Instructions for the task. Copy out exactly the stretch of the listing below that begins at the line containing "Protein AF-A0A847A794-F1 (afdb_monomer)" and ends at the line containing "Radius of gyration: 13.82", and copy nothing outside it.

-- Information provided follows --

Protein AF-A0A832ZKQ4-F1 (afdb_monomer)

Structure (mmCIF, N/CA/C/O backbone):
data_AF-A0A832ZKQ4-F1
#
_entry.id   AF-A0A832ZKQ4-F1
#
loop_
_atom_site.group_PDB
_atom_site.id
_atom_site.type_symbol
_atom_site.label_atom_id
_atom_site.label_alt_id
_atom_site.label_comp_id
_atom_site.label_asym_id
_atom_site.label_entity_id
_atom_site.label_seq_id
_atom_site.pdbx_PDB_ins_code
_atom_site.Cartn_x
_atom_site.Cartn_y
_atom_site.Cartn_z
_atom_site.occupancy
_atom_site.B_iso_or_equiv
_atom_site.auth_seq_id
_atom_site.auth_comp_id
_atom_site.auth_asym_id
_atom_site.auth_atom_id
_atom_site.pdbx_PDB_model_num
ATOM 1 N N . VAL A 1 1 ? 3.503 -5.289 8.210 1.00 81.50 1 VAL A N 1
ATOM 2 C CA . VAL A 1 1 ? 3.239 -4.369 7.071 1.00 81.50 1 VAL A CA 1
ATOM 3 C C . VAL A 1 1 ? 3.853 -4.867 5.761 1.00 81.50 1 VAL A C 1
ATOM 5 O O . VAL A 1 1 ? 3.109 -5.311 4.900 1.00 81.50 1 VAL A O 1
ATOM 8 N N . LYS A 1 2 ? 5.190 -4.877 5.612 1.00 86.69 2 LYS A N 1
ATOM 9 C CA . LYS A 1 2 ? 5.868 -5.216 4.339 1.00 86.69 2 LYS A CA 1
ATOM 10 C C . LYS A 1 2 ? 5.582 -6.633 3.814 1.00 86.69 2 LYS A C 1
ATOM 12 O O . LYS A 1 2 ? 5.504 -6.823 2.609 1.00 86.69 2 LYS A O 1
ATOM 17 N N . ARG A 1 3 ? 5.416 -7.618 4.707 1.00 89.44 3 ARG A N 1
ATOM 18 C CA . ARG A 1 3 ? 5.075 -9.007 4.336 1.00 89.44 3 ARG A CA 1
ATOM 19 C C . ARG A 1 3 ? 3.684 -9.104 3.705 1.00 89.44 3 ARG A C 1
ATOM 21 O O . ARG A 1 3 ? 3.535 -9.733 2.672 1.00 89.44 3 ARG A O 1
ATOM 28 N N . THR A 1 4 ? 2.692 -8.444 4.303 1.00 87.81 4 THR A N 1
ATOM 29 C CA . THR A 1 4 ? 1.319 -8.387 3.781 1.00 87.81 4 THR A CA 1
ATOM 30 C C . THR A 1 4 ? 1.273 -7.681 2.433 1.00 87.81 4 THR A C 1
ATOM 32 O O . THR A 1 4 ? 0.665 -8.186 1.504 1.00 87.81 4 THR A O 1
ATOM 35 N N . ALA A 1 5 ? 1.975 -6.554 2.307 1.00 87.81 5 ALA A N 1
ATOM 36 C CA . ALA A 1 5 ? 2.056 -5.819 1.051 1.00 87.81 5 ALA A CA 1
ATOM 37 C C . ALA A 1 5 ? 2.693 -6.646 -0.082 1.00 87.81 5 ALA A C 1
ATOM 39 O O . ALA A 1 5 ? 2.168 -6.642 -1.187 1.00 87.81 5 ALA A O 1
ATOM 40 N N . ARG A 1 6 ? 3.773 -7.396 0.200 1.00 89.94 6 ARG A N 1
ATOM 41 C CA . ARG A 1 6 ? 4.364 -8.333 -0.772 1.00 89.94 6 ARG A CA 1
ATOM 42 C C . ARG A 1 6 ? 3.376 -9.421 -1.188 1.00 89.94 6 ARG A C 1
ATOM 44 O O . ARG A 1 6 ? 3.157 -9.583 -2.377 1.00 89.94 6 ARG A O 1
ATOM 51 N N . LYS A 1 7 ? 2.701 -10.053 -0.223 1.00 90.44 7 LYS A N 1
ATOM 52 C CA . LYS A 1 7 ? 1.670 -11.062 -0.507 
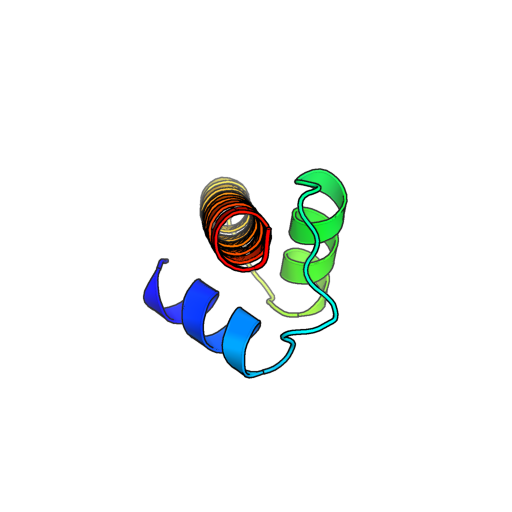1.00 90.44 7 LYS A CA 1
ATOM 53 C C . LYS A 1 7 ? 0.535 -10.531 -1.386 1.00 90.44 7 LYS A C 1
ATOM 55 O O . LYS A 1 7 ? 0.076 -11.249 -2.262 1.00 90.44 7 LYS A O 1
ATOM 60 N N . LEU A 1 8 ? 0.071 -9.298 -1.161 1.00 88.69 8 LEU A N 1
ATOM 61 C CA . LEU A 1 8 ? -0.952 -8.699 -2.027 1.00 88.69 8 LEU A CA 1
ATOM 62 C C . LEU A 1 8 ? -0.439 -8.477 -3.445 1.00 88.69 8 LEU A C 1
ATOM 64 O O . LEU A 1 8 ? -1.166 -8.758 -4.387 1.00 88.69 8 LEU A O 1
ATOM 68 N N . LEU A 1 9 ? 0.796 -7.999 -3.589 1.00 87.75 9 LEU A N 1
ATOM 69 C CA . LEU A 1 9 ? 1.406 -7.795 -4.899 1.00 87.75 9 LEU A CA 1
ATOM 70 C C . LEU A 1 9 ? 1.593 -9.122 -5.653 1.00 87.75 9 LEU A C 1
ATOM 72 O O . LEU A 1 9 ? 1.446 -9.158 -6.865 1.00 87.75 9 LEU A O 1
ATOM 76 N N . GLU A 1 10 ? 1.908 -10.204 -4.937 1.00 88.12 10 GLU A N 1
ATOM 77 C CA . GLU A 1 10 ? 2.030 -11.553 -5.505 1.00 88.12 10 GLU A CA 1
ATOM 78 C C . GLU A 1 10 ? 0.674 -12.123 -5.938 1.00 88.12 10 GLU A C 1
ATOM 80 O O . GLU A 1 10 ? 0.595 -12.772 -6.975 1.00 88.12 10 GLU A O 1
ATOM 85 N N . MET A 1 11 ? -0.393 -11.870 -5.172 1.00 88.12 11 MET A N 1
ATOM 86 C CA . MET A 1 11 ? -1.745 -12.323 -5.523 1.00 88.12 11 MET A CA 1
ATOM 87 C C . MET A 1 11 ? -2.377 -11.506 -6.656 1.00 88.12 11 MET A C 1
ATOM 89 O O . MET A 1 11 ? -3.093 -12.070 -7.476 1.00 88.12 11 MET A O 1
ATOM 93 N N . TYR A 1 12 ? -2.119 -10.195 -6.708 1.00 87.69 12 TYR A N 1
ATOM 94 C CA . TYR A 1 12 ? -2.749 -9.271 -7.659 1.00 87.69 12 TYR A CA 1
ATOM 95 C C . TYR A 1 12 ? -1.714 -8.357 -8.340 1.00 87.69 12 TYR A C 1
ATOM 97 O O . TYR A 1 12 ? -1.731 -7.142 -8.137 1.00 87.69 12 TYR A O 1
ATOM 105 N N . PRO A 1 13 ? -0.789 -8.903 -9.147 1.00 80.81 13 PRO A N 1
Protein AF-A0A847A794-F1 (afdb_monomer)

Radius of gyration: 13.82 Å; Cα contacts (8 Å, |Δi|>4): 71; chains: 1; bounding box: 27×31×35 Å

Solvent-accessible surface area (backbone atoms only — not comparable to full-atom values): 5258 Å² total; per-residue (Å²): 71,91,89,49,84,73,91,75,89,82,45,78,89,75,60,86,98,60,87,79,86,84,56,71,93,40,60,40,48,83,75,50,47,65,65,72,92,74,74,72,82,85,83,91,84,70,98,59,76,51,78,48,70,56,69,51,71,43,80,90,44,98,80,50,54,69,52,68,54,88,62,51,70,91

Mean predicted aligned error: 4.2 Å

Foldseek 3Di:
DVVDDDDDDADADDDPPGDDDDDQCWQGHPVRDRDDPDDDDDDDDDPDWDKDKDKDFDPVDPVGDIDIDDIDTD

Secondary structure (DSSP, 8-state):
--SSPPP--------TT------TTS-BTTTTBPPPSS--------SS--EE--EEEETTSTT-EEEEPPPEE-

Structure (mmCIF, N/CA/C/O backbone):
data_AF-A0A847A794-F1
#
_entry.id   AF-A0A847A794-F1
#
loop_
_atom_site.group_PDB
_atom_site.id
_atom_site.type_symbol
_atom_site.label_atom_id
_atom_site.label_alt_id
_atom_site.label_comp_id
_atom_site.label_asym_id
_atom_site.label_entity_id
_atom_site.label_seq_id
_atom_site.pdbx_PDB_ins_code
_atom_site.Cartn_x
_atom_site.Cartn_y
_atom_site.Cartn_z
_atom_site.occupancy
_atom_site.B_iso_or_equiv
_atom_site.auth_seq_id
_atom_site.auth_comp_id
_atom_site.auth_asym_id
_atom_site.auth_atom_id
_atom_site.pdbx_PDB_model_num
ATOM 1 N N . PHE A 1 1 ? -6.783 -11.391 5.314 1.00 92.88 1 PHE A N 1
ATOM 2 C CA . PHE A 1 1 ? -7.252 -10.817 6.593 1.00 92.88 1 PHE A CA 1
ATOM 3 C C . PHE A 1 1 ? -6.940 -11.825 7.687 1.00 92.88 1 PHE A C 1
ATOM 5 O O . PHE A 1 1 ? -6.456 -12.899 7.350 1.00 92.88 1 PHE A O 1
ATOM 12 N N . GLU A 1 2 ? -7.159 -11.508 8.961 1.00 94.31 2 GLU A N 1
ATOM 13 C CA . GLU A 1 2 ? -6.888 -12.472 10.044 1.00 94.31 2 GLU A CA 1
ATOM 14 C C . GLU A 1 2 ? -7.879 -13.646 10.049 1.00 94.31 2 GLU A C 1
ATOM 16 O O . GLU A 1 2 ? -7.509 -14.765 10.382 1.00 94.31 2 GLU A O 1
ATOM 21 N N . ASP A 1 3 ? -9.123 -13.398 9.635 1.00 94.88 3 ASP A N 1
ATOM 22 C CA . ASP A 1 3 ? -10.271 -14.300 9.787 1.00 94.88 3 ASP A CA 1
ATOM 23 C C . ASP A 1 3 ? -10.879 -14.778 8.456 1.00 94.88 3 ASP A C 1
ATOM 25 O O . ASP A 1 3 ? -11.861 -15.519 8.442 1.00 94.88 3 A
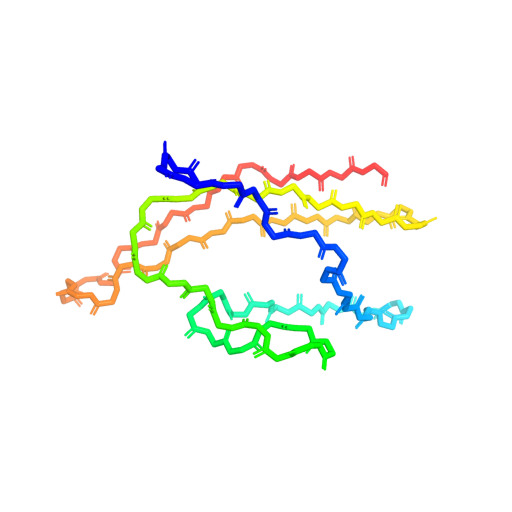SP A O 1
ATOM 29 N N . ARG A 1 4 ? -10.325 -14.336 7.322 1.00 94.25 4 ARG A N 1
ATOM 30 C CA . ARG A 1 4 ? -10.843 -14.640 5.980 1.00 94.25 4 ARG A CA 1
ATOM 31 C C . ARG A 1 4 ? -9.784 -14.526 4.893 1.00 94.25 4 ARG A C 1
ATOM 33 O O . ARG A 1 4 ? -8.771 -13.824 5.032 1.00 94.25 4 ARG A O 1
ATOM 40 N N . GLU A 1 5 ? -10.112 -15.148 3.768 1.00 96.44 5 GLU A N 1
ATOM 41 C CA . GLU A 1 5 ? -9.321 -15.151 2.542 1.00 96.44 5 GLU A CA 1
ATOM 42 C C . GLU A 1 5 ? -8.975 -13.734 2.042 1.00 96.44 5 GLU A C 1
ATOM 44 O O . GLU A 1 5 ? -9.750 -12.784 2.228 1.00 96.44 5 GLU A O 1
ATOM 49 N N . PRO A 1 6 ? -7.798 -13.551 1.414 1.00 95.81 6 PRO A N 1
ATOM 50 C CA . PRO A 1 6 ? -7.396 -12.273 0.853 1.00 95.81 6 PRO A CA 1
ATOM 51 C C . PRO A 1 6 ? -8.223 -11.930 -0.389 1.00 95.81 6 PRO A C 1
ATOM 53 O O . PRO A 1 6 ? -8.501 -12.776 -1.238 1.00 95.81 6 PRO A O 1
ATOM 56 N N . VAL A 1 7 ? -8.545 -10.648 -0.535 1.00 94.94 7 VAL A N 1
ATOM 57 C CA . VAL A 1 7 ? -9.142 -10.114 -1.760 1.00 94.94 7 VAL A CA 1
ATOM 58 C C . VAL A 1 7 ? -8.025 -9.924 -2.785 1.00 94.94 7 VAL A C 1
ATOM 60 O O . VAL A 1 7 ? -7.015 -9.285 -2.495 1.00 94.94 7 VAL A O 1
ATOM 63 N N . LYS A 1 8 ? -8.187 -10.513 -3.972 1.00 94.69 8 LYS A N 1
ATOM 64 C CA . LYS A 1 8 ? -7.207 -10.484 -5.068 1.00 94.69 8 LYS A CA 1
ATOM 65 C C . LYS A 1 8 ? -7.800 -9.794 -6.294 1.00 94.69 8 LYS A C 1
ATOM 67 O O . LYS A 1 8 ? -9.013 -9.651 -6.398 1.00 94.69 8 LYS A O 1
ATOM 72 N N . GLY A 1 9 ? -6.936 -9.409 -7.233 1.00 93.25 9 GLY A N 1
ATOM 73 C CA . GLY A 1 9 ? -7.356 -8.817 -8.508 1.00 93.25 9 GLY A CA 1
ATOM 74 C C . GLY A 1 9 ? -7.841 -7.371 -8.398 1.00 93.25 9 GLY A C 1
ATOM 75 O O . GLY A 1 9 ? -8.582 -6.920 -9.262 1.00 93.25 9 GLY A O 1
ATOM 76 N N . LEU A 1 10 ? -7.443 -6.656 -7.341 1.00 93.69 10 LEU A N 1
ATOM 77 C CA . LEU A 1 10 ? -7.634 -5.212 -7.254 1.00 93.69 10 LEU A CA 1
ATOM 78 C C . LEU A 1 10 ? -6.614 -4.532 -8.168 1.00 93.69 10 LEU A C 1
ATOM 80 O O . LEU A 1 10 ? -5.413 -4.771 -8.025 1.00 93.69 10 LEU A O 1
ATOM 84 N N . THR A 1 11 ? -7.090 -3.711 -9.099 1.00 95.19 11 THR A N 1
ATOM 85 C CA . THR A 1 11 ? -6.254 -3.011 -10.080 1.00 95.19 11 THR A CA 1
ATOM 86 C C . THR A 1 11 ? -6.348 -1.510 -9.885 1.00 95.19 11 THR A C 1
ATOM 88 O O . THR A 1 11 ? -7.401 -0.967 -9.553 1.00 95.19 11 THR A O 1
ATOM 91 N N . ALA A 1 12 ? -5.224 -0.835 -10.089 1.00 93.19 12 ALA A N 1
ATOM 92 C CA . ALA A 1 12 ? -5.152 0.611 -10.140 1.00 93.19 12 ALA A CA 1
ATOM 93 C C . ALA A 1 12 ? -4.055 1.021 -11.121 1.00 93.19 12 ALA A C 1
ATOM 95 O O . ALA A 1 12 ? -3.057 0.316 -11.263 1.00 93.19 12 ALA A O 1
ATOM 96 N N . MET A 1 13 ? -4.233 2.167 -11.774 1.00 94.62 13 MET A N 1
ATOM 97 C CA . MET A 1 13 ? -3.288 2.673 -12.764 1.00 94.62 13 MET A CA 1
ATOM 98 C C . MET A 1 13 ? -2.623 3.955 -12.273 1.00 94.62 13 MET A C 1
ATOM 100 O O . MET A 1 13 ? -3.291 4.905 -11.864 1.00 94.62 13 MET A O 1
ATOM 104 N N . VAL A 1 14 ? -1.296 3.989 -12.365 1.00 94.25 14 VAL A N 1
ATOM 105 C CA . VAL A 1 14 ? -0.494 5.199 -12.184 1.00 94.25 14 VAL A CA 1
ATOM 106 C C . VAL A 1 14 ? 0.105 5.541 -13.539 1.00 94.25 14 VAL A C 1
ATOM 108 O O . VAL A 1 14 ? 0.826 4.740 -14.123 1.00 94.25 14 VAL A O 1
ATOM 111 N N . ALA A 1 15 ? -0.238 6.712 -14.074 1.00 95.56 15 ALA A N 1
ATOM 112 C CA . ALA A 1 15 ? 0.302 7.148 -15.355 1.00 95.56 15 ALA A CA 1
ATOM 113 C C . ALA A 1 15 ? 1.816 7.405 -15.257 1.00 95.56 15 ALA A C 1
ATOM 115 O O . ALA A 1 15 ? 2.330 7.748 -14.190 1.00 95.56 15 ALA A O 1
ATOM 116 N N . ALA A 1 16 ? 2.515 7.280 -16.387 1.00 95.81 16 ALA A N 
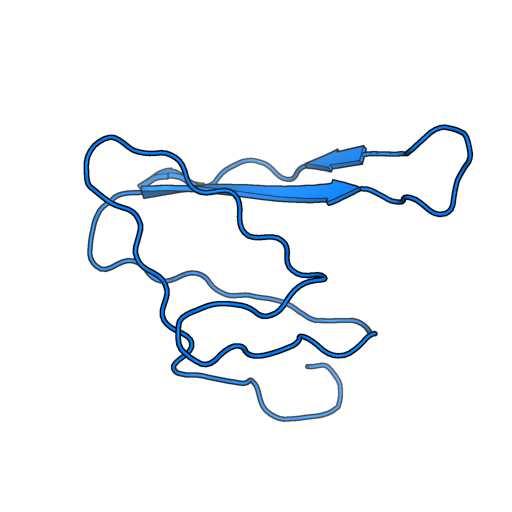1
ATOM 117 C CA . ALA A 1 16 ? 3.945 7.557 -16.469 1.00 95.81 16 ALA A CA 1
ATOM 118 C C . ALA A 1 16 ? 4.280 8.951 -15.913 1.00 95.81 16 ALA A C 1
ATOM 120 O O . ALA A 1 16 ? 3.553 9.919 -16.150 1.00 95.81 16 ALA A O 1
ATOM 121 N N . GLU A 1 17 ? 5.385 9.039 -15.167 1.00 95.25 17 GLU A N 1
ATOM 122 C CA . GLU A 1 17 ? 5.859 10.276 -14.530 1.00 95.25 17 GLU A CA 1
ATOM 123 C C . GLU A 1 17 ? 4.821 10.939 -13.605 1.00 95.25 17 GLU A C 1
ATOM 125 O O . GLU A 1 17 ? 4.738 12.167 -13.509 1.00 95.25 17 GLU A O 1
ATOM 130 N N . ARG A 1 18 ? 3.975 10.150 -12.934 1.00 97.00 18 ARG A N 1
ATOM 131 C CA . ARG A 1 18 ? 3.003 10.657 -11.959 1.00 97.00 18 ARG A CA 1
ATOM 132 C C . ARG A 1 18 ? 3.146 9.961 -10.617 1.00 97.00 18 ARG A C 1
ATOM 134 O O . ARG A 1 18 ? 3.628 8.840 -10.512 1.00 97.00 18 ARG A O 1
ATOM 141 N N . VAL A 1 19 ? 2.667 10.653 -9.589 1.00 95.12 19 VAL A N 1
ATOM 142 C CA . VAL A 1 19 ? 2.473 10.111 -8.245 1.00 95.12 19 VAL A CA 1
ATOM 143 C C . VAL A 1 19 ? 0.978 9.950 -8.024 1.00 95.12 19 VAL A C 1
ATOM 145 O O . VAL A 1 19 ? 0.195 10.831 -8.388 1.00 95.12 19 VAL A O 1
ATOM 148 N N . HIS A 1 20 ? 0.580 8.841 -7.410 1.00 93.75 20 HIS A N 1
ATOM 149 C CA . HIS A 1 20 ? -0.798 8.619 -7.003 1.00 93.75 20 HIS A CA 1
ATOM 150 C C . HIS A 1 20 ? -0.850 8.159 -5.547 1.00 93.75 20 HIS A C 1
ATOM 152 O O . HIS A 1 20 ? -0.194 7.191 -5.167 1.00 93.75 20 HIS A O 1
ATOM 158 N N . CYS A 1 21 ? -1.638 8.860 -4.732 1.00 92.94 21 CYS A N 1
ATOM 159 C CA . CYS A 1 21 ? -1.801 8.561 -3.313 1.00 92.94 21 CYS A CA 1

-- Information provided concluded --

Result for this exercise.
Protein AF-A0A847A794-F1 (afdb_monomer)

Radius of gyration: 13.82 Å; Cα contacts (8 Å, |Δi|>4): 71; chains: 1; bounding box: 27×31×35 Å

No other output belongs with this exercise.